Gerade trudeln auf einem unbenutzten Compuserve-Account zwei dieser Mails mit unterschiedlichem Betreff ("Wieder mehr rechtsextremistische Gewalttaten" und "Geben Sie uns Ihre Stimme !") ein:



> Sehr geehrte Damen und Herren,
> 
> 
> Im Bereich des Rechtsextremismus registriert der Bericht des
> ...



Auf der Voting-Seite selbst steht dann u.a.:



> Kampf gegen rechts !
> Neonazi-Szene: Mehr V-Leute?
> 
> 
> ...



Wenn man wählt, soll ein Voting-Plugin installiert werden.


----------



## Fidul (20 September 2003)

Der Netzblock 213.252.26.0 - 213.252.26.7 mit eurowahl.*** gehört einer "Virtual Pacific Entertainment Ltd." und liegt bei ip&more/CUNet in München. Vielleicht bringt da eine Beschwerde was.


----------



## dvill (21 September 2003)

Die seriösen Geschäftsleute werden bescheiden und begnügen sich mit Kleinbeträgen für zweckfreie Abstimmungen. Der Dialer wählt

01377990394

und ist damit der erste 0137-Dialer, der mir den Weg kreuzte. Der Dialer wählt direkt nach dem Abstimmungsklick!

Mitverdiener gemäß

http://www.regtp.de/reg_tele/02763/index.html

Dietmar Vill


----------



## Anonymous (21 September 2003)

dvill schrieb:
			
		

> http://www.regtp.de/reg_tele/02763/index.html
> 
> Dietmar Vill


Abgekupfert - danke Didi, für die Info.


----------



## AmiRage (21 September 2003)

Und was machen "wir" jetzt am besten mit diesen netten Zeitgenossen?


----------



## Heiko (21 September 2003)

AmiRage schrieb:
			
		

> Und was machen "wir" jetzt am besten mit diesen netten Zeitgenossen?

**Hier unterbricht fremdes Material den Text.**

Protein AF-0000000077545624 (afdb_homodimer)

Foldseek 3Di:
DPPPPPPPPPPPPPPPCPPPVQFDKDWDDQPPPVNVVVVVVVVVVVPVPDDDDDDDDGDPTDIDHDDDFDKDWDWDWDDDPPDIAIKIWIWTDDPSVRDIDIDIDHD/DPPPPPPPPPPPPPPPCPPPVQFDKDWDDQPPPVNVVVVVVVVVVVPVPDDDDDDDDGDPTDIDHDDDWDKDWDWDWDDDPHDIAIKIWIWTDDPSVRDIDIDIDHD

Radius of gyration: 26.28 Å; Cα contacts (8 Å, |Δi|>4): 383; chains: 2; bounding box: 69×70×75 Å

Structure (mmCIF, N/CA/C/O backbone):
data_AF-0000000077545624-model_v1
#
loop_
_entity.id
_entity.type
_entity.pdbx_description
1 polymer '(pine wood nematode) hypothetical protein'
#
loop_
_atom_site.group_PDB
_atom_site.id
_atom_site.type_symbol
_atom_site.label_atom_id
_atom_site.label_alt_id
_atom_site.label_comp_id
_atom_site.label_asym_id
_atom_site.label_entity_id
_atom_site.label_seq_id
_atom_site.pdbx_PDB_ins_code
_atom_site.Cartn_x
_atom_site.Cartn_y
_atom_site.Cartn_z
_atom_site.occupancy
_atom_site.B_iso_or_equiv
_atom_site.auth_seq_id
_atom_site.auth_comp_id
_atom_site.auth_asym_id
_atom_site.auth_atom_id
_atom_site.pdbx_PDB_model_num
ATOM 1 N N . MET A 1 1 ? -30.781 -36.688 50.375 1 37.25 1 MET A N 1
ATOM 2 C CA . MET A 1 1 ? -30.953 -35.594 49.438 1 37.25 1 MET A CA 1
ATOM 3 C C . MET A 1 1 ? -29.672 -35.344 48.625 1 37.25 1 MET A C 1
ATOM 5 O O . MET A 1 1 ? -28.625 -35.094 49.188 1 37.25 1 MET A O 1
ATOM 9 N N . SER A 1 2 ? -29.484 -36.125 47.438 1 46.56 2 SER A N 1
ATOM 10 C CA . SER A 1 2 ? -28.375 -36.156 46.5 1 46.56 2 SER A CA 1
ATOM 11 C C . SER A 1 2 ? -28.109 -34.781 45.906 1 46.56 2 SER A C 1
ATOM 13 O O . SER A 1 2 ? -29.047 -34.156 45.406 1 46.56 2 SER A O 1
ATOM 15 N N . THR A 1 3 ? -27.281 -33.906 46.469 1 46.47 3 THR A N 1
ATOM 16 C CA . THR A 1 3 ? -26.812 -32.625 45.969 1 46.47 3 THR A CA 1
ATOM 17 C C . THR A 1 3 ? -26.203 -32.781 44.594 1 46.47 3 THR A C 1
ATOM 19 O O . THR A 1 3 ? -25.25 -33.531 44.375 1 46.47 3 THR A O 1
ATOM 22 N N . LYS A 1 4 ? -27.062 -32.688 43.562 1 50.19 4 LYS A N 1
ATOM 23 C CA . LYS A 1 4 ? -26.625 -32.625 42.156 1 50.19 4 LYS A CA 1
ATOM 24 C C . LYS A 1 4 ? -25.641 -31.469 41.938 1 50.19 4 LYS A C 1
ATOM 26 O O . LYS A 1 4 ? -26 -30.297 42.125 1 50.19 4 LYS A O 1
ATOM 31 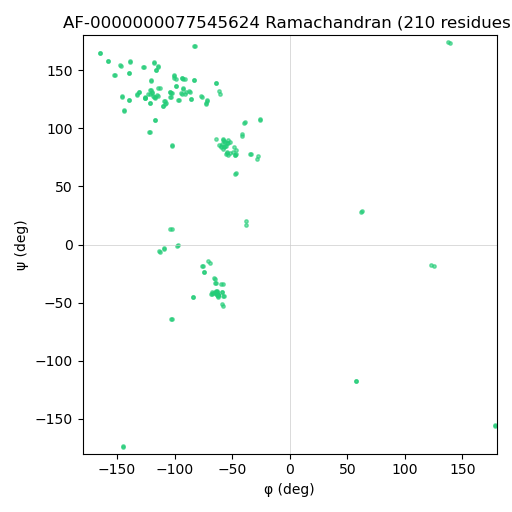N N . LEU A 1 5 ? -24.391 -31.609 42.312 1 43.12 5 LEU A N 1
ATOM 32 C CA . LEU A 1 5 ? -23.375 -30.641 41.969 1 43.12 5 LEU A CA 1
ATOM 33 C C . LEU A 1 5 ? -23.312 -30.438 40.438 1 43.12 5 LEU A C 1
ATOM 35 O O . LEU A 1 5 ? -23.078 -31.391 39.688 1 43.12 5 LEU A O 1
ATOM 39 N N . THR A 1 6 ? -24.141 -29.578 39.875 1 48.28 6 THR A N 1
ATOM 40 C CA . THR A 1 6 ? -24.062 -29.203 38.469 1 48.28 6 THR A CA 1
ATOM 41 C C . THR A 1 6 ? -22.688 -28.625 38.156 1 48.28 6 THR A C 1
ATOM 43 O O . THR A 1 6 ? -22.281 -27.609 38.75 1 48.28 6 THR A O 1
ATOM 46 N N . VAL A 1 7 ? -21.719 -29.453 37.75 1 47 7 VAL A N 1
ATOM 47 C CA . VAL A 1 7 ? -20.406 -29.047 37.219 1 47 7 VAL A CA 1
ATOM 48 C C . VAL A 1 7 ? -20.594 -28.172 36 1 47 7 VAL A C 1
ATOM 50 O O . VAL A 1 7 ? -21.172 -28.594 35 1 47 7 VAL A O 1
ATOM 53 N N . LEU A 1 8 ? -20.844 -26.859 36.25 1 44.16 8 LEU A N 1
ATOM 54 C CA . LEU A 1 8 ? -20.812 -25.922 35.156 1 44.16 8 LEU A CA 1
ATOM 55 C C . LEU A 1 8 ? -19.469 -25.969 34.438 1 44.16 8 LEU A C 1
ATOM 57 O O . LEU A 1 8 ? -18.438 -25.609 35 1 44.16 8 LEU A O 1
ATOM 61 N N . CYS A 1 9 ? -19.234 -26.844 33.406 1 41.84 9 CYS A N 1
ATOM 62 C CA . CYS A 1 9 ? -18.078 -26.891 32.531 1 41.84 9 CYS A CA 1
ATOM 63 C C . CYS A 1 9 ? -17.922 -25.578 31.766 1 41.84 9 CYS A C 1
ATOM 65 O O . CYS A 1 9 ? -18.812 -25.203 31 1 41.84 9 CYS A O 1
ATOM 67 N N . PHE A 1 10 ? -17.281 -24.562 32.375 1 43.69 10 PHE A N 1
ATOM 68 C CA . PHE A 1 10 ? -16.859 -23.391 31.609 1 43.69 10 PHE A CA 1
ATOM 69 C C . PHE A 1 10 ? -16 -23.797 30.422 1 43.69 10 PHE A C 1
ATOM 71 O O . PHE A 1 10 ? -14.875 -24.281 30.594 1 43.69 10 PHE A O 1
ATOM 78 N N . PHE A 1 11 ? -16.562 -24.266 29.297 1 41.69 11 PHE A N 1
ATOM 79 C CA . PHE A 1 11 ? -15.82 -24.406 28.062 1 41.69 11 PHE A CA 1
ATOM 80 C C . PHE A 1 11 ? -15.102 -23.109 27.703 1 41.69 11 PHE A C 1
ATOM 82 O O . PHE A 1 11 ? -15.742 -22.109 27.375 1 41.69 11 PHE A O 1
ATOM 89 N N . GLY A 1 12 ? -13.977 -22.781 28.312 1 37.41 12 GLY A N 1
ATOM 90 C CA . GLY A 1 12 ? -13.141 -21.688 27.844 1 37.41 12 GLY A CA 1
ATOM 91 C C . GLY A 1 12 ? -12.742 -21.812 26.391 1 37.41 12 GLY A C 1
ATOM 92 O O . GLY A 1 12 ? -12.133 -22.812 25.984 1 37.41 12 GLY A O 1
ATOM 93 N N . ILE A 1 13 ? -13.469 -21.359 25.453 1 38.97 13 ILE A N 1
ATOM 94 C CA . ILE A 1 13 ? -12.984 -21.188 24.078 1 38.97 13 ILE A CA 1
ATO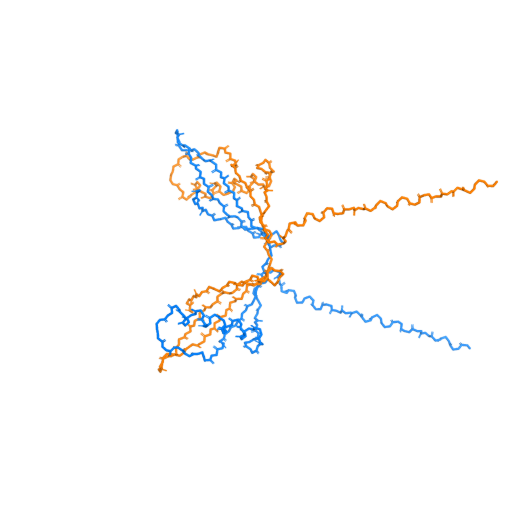M 95 C C . ILE A 1 13 ? -11.625 -20.5 24.094 1 38.97 13 ILE A C 1
ATOM 97 O O . ILE A 1 13 ? -11.508 -19.359 24.531 1 38.97 13 ILE A O 1
ATOM 101 N N . MET A 1 14 ? -10.617 -21.25 24.406 1 38.84 14 MET A N 1
ATOM 102 C CA . MET A 1 14 ? -9.281 -20.719 24.141 1 38.84 14 MET A CA 1
ATOM 103 C C . MET A 1 14 ? -9.195 -20.156 22.719 1 38.84 14 MET A C 1
ATOM 105 O O . MET A 1 14 ? -9.266 -20.906 21.75 1 38.84 14 MET A O 1
ATOM 109 N N . ALA A 1 15 ? -9.586 -18.969 22.469 1 36.28 15 ALA A N 1
ATOM 110 C CA . ALA A 1 15 ? -9.141 -18.281 21.25 1 36.28 15 ALA A CA 1
ATOM 111 C C . ALA A 1 15 ? -7.633 -18.406 21.062 1 36.28 15 ALA A C 1
ATOM 113 O O . ALA A 1 15 ? -6.859 -18 21.938 1 36.28 15 ALA A O 1
ATOM 114 N N . VAL A 1 16 ? -7.145 -19.516 20.625 1 35.31 16 VAL A N 1
ATOM 115 C CA . VAL A 1 16 ? -5.781 -19.469 20.109 1 35.31 16 VAL A CA 1
ATOM 116 C C . VAL A 1 16 ? -5.523 -18.125 19.422 1 35.31 16 VAL A C 1
ATOM 118 O O . VAL A 1 16 ? -6.133 -17.812 18.406 1 35.31 16 VAL A O 1
ATOM 121 N N . ALA A 1 17 ? -5.293 -17.094 20.188 1 35.62 17 ALA A N 1
ATOM 122 C CA . ALA A 1 17 ? -4.66 -15.906 19.625 1 35.62 17 ALA A CA 1
ATOM 123 C C . ALA A 1 17 ? -3.439 -16.281 18.797 1 35.62 17 ALA A C 1
ATOM 125 O O . ALA A 1 17 ? -2.422 -16.719 19.344 1 35.62 17 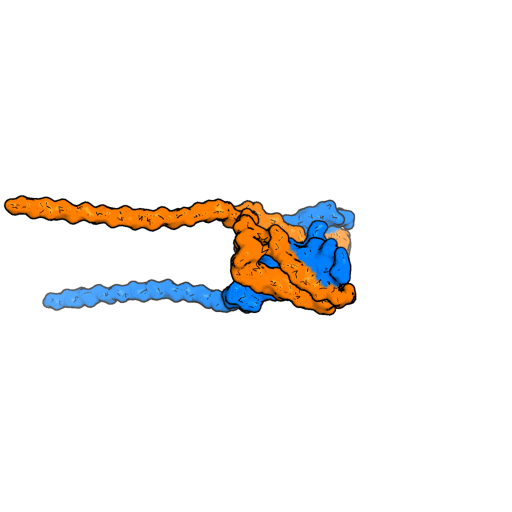ALA A O 1
ATOM 126 N N . TYR A 1 18 ? -3.586 -17.109 17.688 1 36.59 18 TYR A N 1
ATOM 127 C CA . TYR A 1 18 ? -2.439 -17 16.797 1 36.59 18 TYR A CA 1
ATOM 128 C C . TYR A 1 18 ? -1.783 -15.625 16.922 1 36.59 18 TYR A C 1
ATOM 130 O O . TYR A 1 18 ? -2.412 -14.602 16.625 1 36.59 18 TYR A O 1
ATOM 138 N N . SER A 1 19 ? -1.057 -15.398 17.953 1 40.72 19 SER A N 1
ATOM 139 C CA . SER A 1 19 ? -0.257 -14.203 18.203 1 40.72 19 SER A CA 1
ATOM 140 C C . SER A 1 19 ? 0.385 -13.695 16.922 1 40.72 19 SER A C 1
ATOM 142 O O . SER A 1 19 ? 1.55 -13.984 16.641 1 40.72 19 SER A O 1
ATOM 144 N N . GLN A 1 20 ? -0.12 -14.148 15.703 1 45.25 20 GLN A N 1
ATOM 145 C CA . GLN A 1 20 ? 0.575 -13.43 14.641 1 45.25 20 GLN A CA 1
ATOM 146 C C . GLN A 1 20 ? 0.751 -11.953 14.992 1 45.25 20 GLN A C 1
ATOM 148 O O . GLN A 1 20 ? -0.158 -11.328 15.547 1 45.25 20 GLN A O 1
ATOM 153 N N . ILE A 1 21 ? 1.891 -11.703 15.523 1 49.56 21 ILE A N 1
ATOM 154 C CA . ILE A 1 21 ? 2.16 -10.281 15.695 1 49.56 21 ILE A CA 1
ATOM 155 C C . ILE A 1 21 ? 1.366 -9.477 14.672 1 49.56 21 ILE A C 1
ATOM 157 O O . ILE A 1 21 ? 1.457 -9.734 13.469 1 49.56 21 ILE A O 1
ATOM 161 N N . PRO A 1 22 ? 0.387 -8.82 15.016 1 58.16 22 PRO A N 1
ATOM 162 C CA . PRO A 1 22 ? -0.35 -7.969 14.07 1 58.16 22 PRO A CA 1
ATOM 163 C C . PRO A 1 22 ? 0.566 -7.246 13.086 1 58.16 22 PRO A C 1
ATOM 165 O O . PRO A 1 22 ? 1.574 -6.66 13.492 1 58.16 22 PRO A O 1
ATOM 168 N N . GLY A 1 23 ? 0.608 -7.656 11.891 1 65.56 23 GLY A N 1
ATOM 169 C CA . GLY A 1 23 ? 1.312 -6.969 10.82 1 65.56 23 GLY A CA 1
ATOM 170 C C . GLY A 1 23 ? 2.354 -7.832 10.141 1 65.56 23 GLY A C 1
ATOM 171 O O . GLY A 1 23 ? 2.887 -7.461 9.094 1 65.56 23 GLY A O 1
ATOM 172 N N . GLY A 1 24 ? 2.752 -9 10.875 1 81.56 24 GLY A N 1
ATOM 173 C CA . GLY A 1 24 ? 3.748 -9.82 10.195 1 81.56 24 GLY A CA 1
ATOM 174 C C . GLY A 1 24 ? 3.148 -10.766 9.172 1 81.56 24 GLY A C 1
ATOM 175 O O . GLY A 1 24 ? 1.928 -10.906 9.094 1 81.56 24 GLY A O 1
ATOM 176 N N . PHE A 1 25 ? 4.051 -11.383 8.414 1 92.19 25 PHE A N 1
ATOM 177 C CA . PHE A 1 25 ? 3.596 -12.344 7.41 1 92.19 25 PHE A CA 1
ATOM 178 C C . PHE A 1 25 ? 3.352 -13.711 8.039 1 92.19 25 PHE A C 1
ATOM 180 O O . PHE A 1 25 ? 4.094 -14.133 8.93 1 92.19 25 PHE A O 1
ATOM 187 N N . ALA A 1 26 ? 2.348 -14.383 7.621 1 94.88 26 ALA A N 1
ATOM 188 C CA . ALA A 1 26 ? 2.014 -15.758 7.984 1 94.88 26 ALA A CA 1
ATOM 189 C C . ALA A 1 26 ? 1.995 -16.656 6.758 1 94.88 26 ALA A C 1
ATOM 191 O O . ALA A 1 26 ? 1.365 -16.344 5.75 1 94.88 26 ALA A O 1
ATOM 192 N N . GLU A 1 27 ? 2.672 -17.766 6.898 1 97.38 27 GLU A N 1
ATOM 193 C CA . GLU A 1 27 ? 2.67 -18.719 5.789 1 97.38 27 GLU A CA 1
ATOM 194 C C . GLU A 1 27 ? 1.269 -19.266 5.535 1 97.38 27 GLU A C 1
ATOM 196 O O . GLU A 1 27 ? 0.531 -19.547 6.48 1 97.38 27 GLU A O 1
ATOM 201 N N . GLN A 1 28 ? 1.001 -19.359 4.285 1 98.19 28 GLN A N 1
ATOM 202 C CA . GLN A 1 28 ? -0.296 -19.906 3.893 1 98.19 28 GLN A CA 1
ATOM 203 C C . GLN A 1 28 ? -0.137 -21.234 3.16 1 98.19 28 GLN A C 1
ATOM 205 O O . GLN A 1 28 ? 0.902 -21.484 2.551 1 98.19 28 GLN A O 1
ATOM 210 N N . ASP A 1 29 ? -1.139 -22.016 3.244 1 98.44 29 ASP A N 1
ATOM 211 C CA . ASP A 1 29 ? -1.172 -23.297 2.531 1 98.44 29 ASP A CA 1
ATOM 212 C C . ASP A 1 29 ? -1.347 -23.078 1.03 1 98.44 29 ASP A C 1
ATOM 214 O O . ASP A 1 29 ? -2.354 -22.516 0.59 1 98.44 29 ASP A O 1
ATOM 218 N N . VAL A 1 30 ? -0.44 -23.609 0.249 1 98.56 30 VAL A N 1
ATOM 219 C CA . VAL A 1 30 ? -0.44 -23.391 -1.194 1 98.56 30 VAL A CA 1
ATOM 220 C C . VAL A 1 30 ? -1.611 -24.141 -1.826 1 98.56 30 VAL A C 1
ATOM 222 O O . VAL A 1 30 ? -1.986 -23.875 -2.969 1 98.56 30 VAL A O 1
ATOM 225 N N . ASN A 1 31 ? -2.211 -25.047 -1.079 1 98.19 31 ASN A N 1
ATOM 226 C CA . ASN A 1 31 ? -3.34 -25.812 -1.591 1 98.19 31 ASN A CA 1
ATOM 227 C C . ASN A 1 31 ? -4.672 -25.219 -1.144 1 98.19 31 ASN A C 1
ATOM 229 O O . ASN A 1 31 ? -5.734 -25.766 -1.445 1 98.19 31 ASN A O 1
ATOM 233 N N . ASP A 1 32 ? -4.605 -24.172 -0.376 1 97.94 32 ASP A N 1
ATOM 234 C CA . ASP A 1 32 ? -5.824 -23.469 0.008 1 97.94 32 ASP A CA 1
ATOM 235 C C . ASP A 1 32 ? -6.562 -22.938 -1.219 1 97.94 32 ASP A C 1
ATOM 237 O O . ASP A 1 32 ? -5.973 -22.25 -2.055 1 97.94 32 ASP A O 1
ATOM 241 N N . PRO A 1 33 ? -7.852 -23.219 -1.303 1 97.94 33 PRO A N 1
ATOM 242 C CA . PRO A 1 33 ? -8.609 -22.781 -2.479 1 97.94 33 PRO A CA 1
ATOM 243 C C . PRO A 1 33 ? -8.562 -21.281 -2.697 1 97.94 33 PRO A C 1
ATOM 245 O O . PRO A 1 33 ? -8.555 -20.812 -3.842 1 97.94 33 PRO A O 1
ATOM 248 N N . GLN A 1 34 ? -8.516 -20.5 -1.666 1 97.19 34 GLN A N 1
ATOM 249 C CA . GLN A 1 34 ? -8.445 -19.047 -1.807 1 97.19 34 GLN A CA 1
ATOM 250 C C . GLN A 1 34 ? -7.102 -18.625 -2.4 1 97.19 34 GLN A C 1
ATOM 252 O O . GLN A 1 34 ? -7.055 -17.75 -3.271 1 97.19 34 GLN A O 1
ATOM 257 N N . ILE A 1 35 ? -6.062 -19.234 -1.939 1 98.38 35 ILE A N 1
ATOM 258 C CA . ILE A 1 35 ? -4.727 -18.938 -2.434 1 98.38 35 ILE A CA 1
ATOM 259 C C . ILE A 1 35 ? -4.625 -19.312 -3.91 1 98.38 35 ILE A C 1
ATOM 261 O O . ILE A 1 35 ? -4.086 -18.547 -4.715 1 98.38 35 ILE A O 1
ATOM 265 N N . ILE A 1 36 ? -5.176 -20.453 -4.25 1 98.38 36 ILE A N 1
ATOM 266 C CA . ILE A 1 36 ? -5.141 -20.906 -5.637 1 98.38 36 ILE A CA 1
ATOM 267 C C . ILE A 1 36 ? -5.938 -19.953 -6.516 1 98.38 36 ILE A C 1
ATOM 269 O O . ILE A 1 36 ? -5.5 -19.594 -7.609 1 98.38 36 ILE A O 1
ATOM 273 N N . ALA A 1 37 ? -7.086 -19.516 -5.984 1 97.94 37 ALA A N 1
ATOM 274 C CA . ALA A 1 37 ? -7.914 -18.578 -6.742 1 97.94 37 ALA A CA 1
ATOM 275 C C . ALA A 1 37 ? -7.172 -17.281 -6.996 1 97.94 37 ALA A C 1
ATOM 277 O O . ALA A 1 37 ? -7.207 -16.734 -8.109 1 97.94 37 ALA A O 1
ATOM 278 N N . LEU A 1 38 ? -6.52 -16.75 -6.008 1 98.38 38 LEU A N 1
ATOM 279 C CA . LEU A 1 38 ? -5.758 -15.516 -6.148 1 98.38 38 LEU A CA 1
ATOM 280 C C . LEU A 1 38 ? -4.605 -15.695 -7.133 1 98.38 38 LEU A C 1
ATOM 282 O O . LEU A 1 38 ? -4.344 -14.82 -7.957 1 98.38 38 LEU A O 1
ATOM 286 N N . ALA A 1 39 ? -3.928 -16.828 -7.094 1 98.56 39 ALA A N 1
ATOM 287 C CA . ALA A 1 39 ? -2.828 -17.125 -8.008 1 98.56 39 ALA A CA 1
ATOM 288 C C . ALA A 1 39 ? -3.318 -17.188 -9.453 1 98.56 39 ALA A C 1
ATOM 290 O O . ALA A 1 39 ? -2.66 -16.672 -10.359 1 98.56 39 ALA A O 1
ATOM 291 N N . GLN A 1 40 ? -4.449 -17.781 -9.617 1 98.44 40 GLN A N 1
ATOM 292 C CA . GLN A 1 40 ? -5 -17.922 -10.961 1 98.44 40 GLN A CA 1
ATOM 293 C C . GLN A 1 40 ? -5.391 -16.562 -11.539 1 98.44 40 GLN A C 1
ATOM 295 O O . GLN A 1 40 ? -5.191 -16.312 -12.727 1 98.44 40 GLN A O 1
ATOM 300 N N . LYS A 1 41 ? -5.965 -15.758 -10.711 1 98.31 41 LYS A N 1
ATOM 301 C CA . LYS A 1 41 ? -6.273 -14.406 -11.172 1 98.31 41 LYS A CA 1
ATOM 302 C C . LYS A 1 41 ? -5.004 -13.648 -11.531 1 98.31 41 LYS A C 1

Ich habe da so ein Bild im Kopf mit einem nackten Hintern und ein paar roten Waldameisen...


SCNR


----------



## Fidul (22 September 2003)

dvill schrieb:
			
		

> Mitverdiener gemäß
> 
> http://www.regtp.de/reg_tele/02763/index.html



Ah, Extracom. Gab es da im Dialer eigentlich eine Preisangabe und sind 0137-Dialer überhaupt erlaubt, d.h. darf diese Rufnummerngasse so genutzt werden?


----------



## Fidul (25 September 2003)

Dialerschutz.de hat sich mit diesem Teil befaßt:

http://www.dialerschutz.de/home/Aktuelles/25092003/25092003.html


----------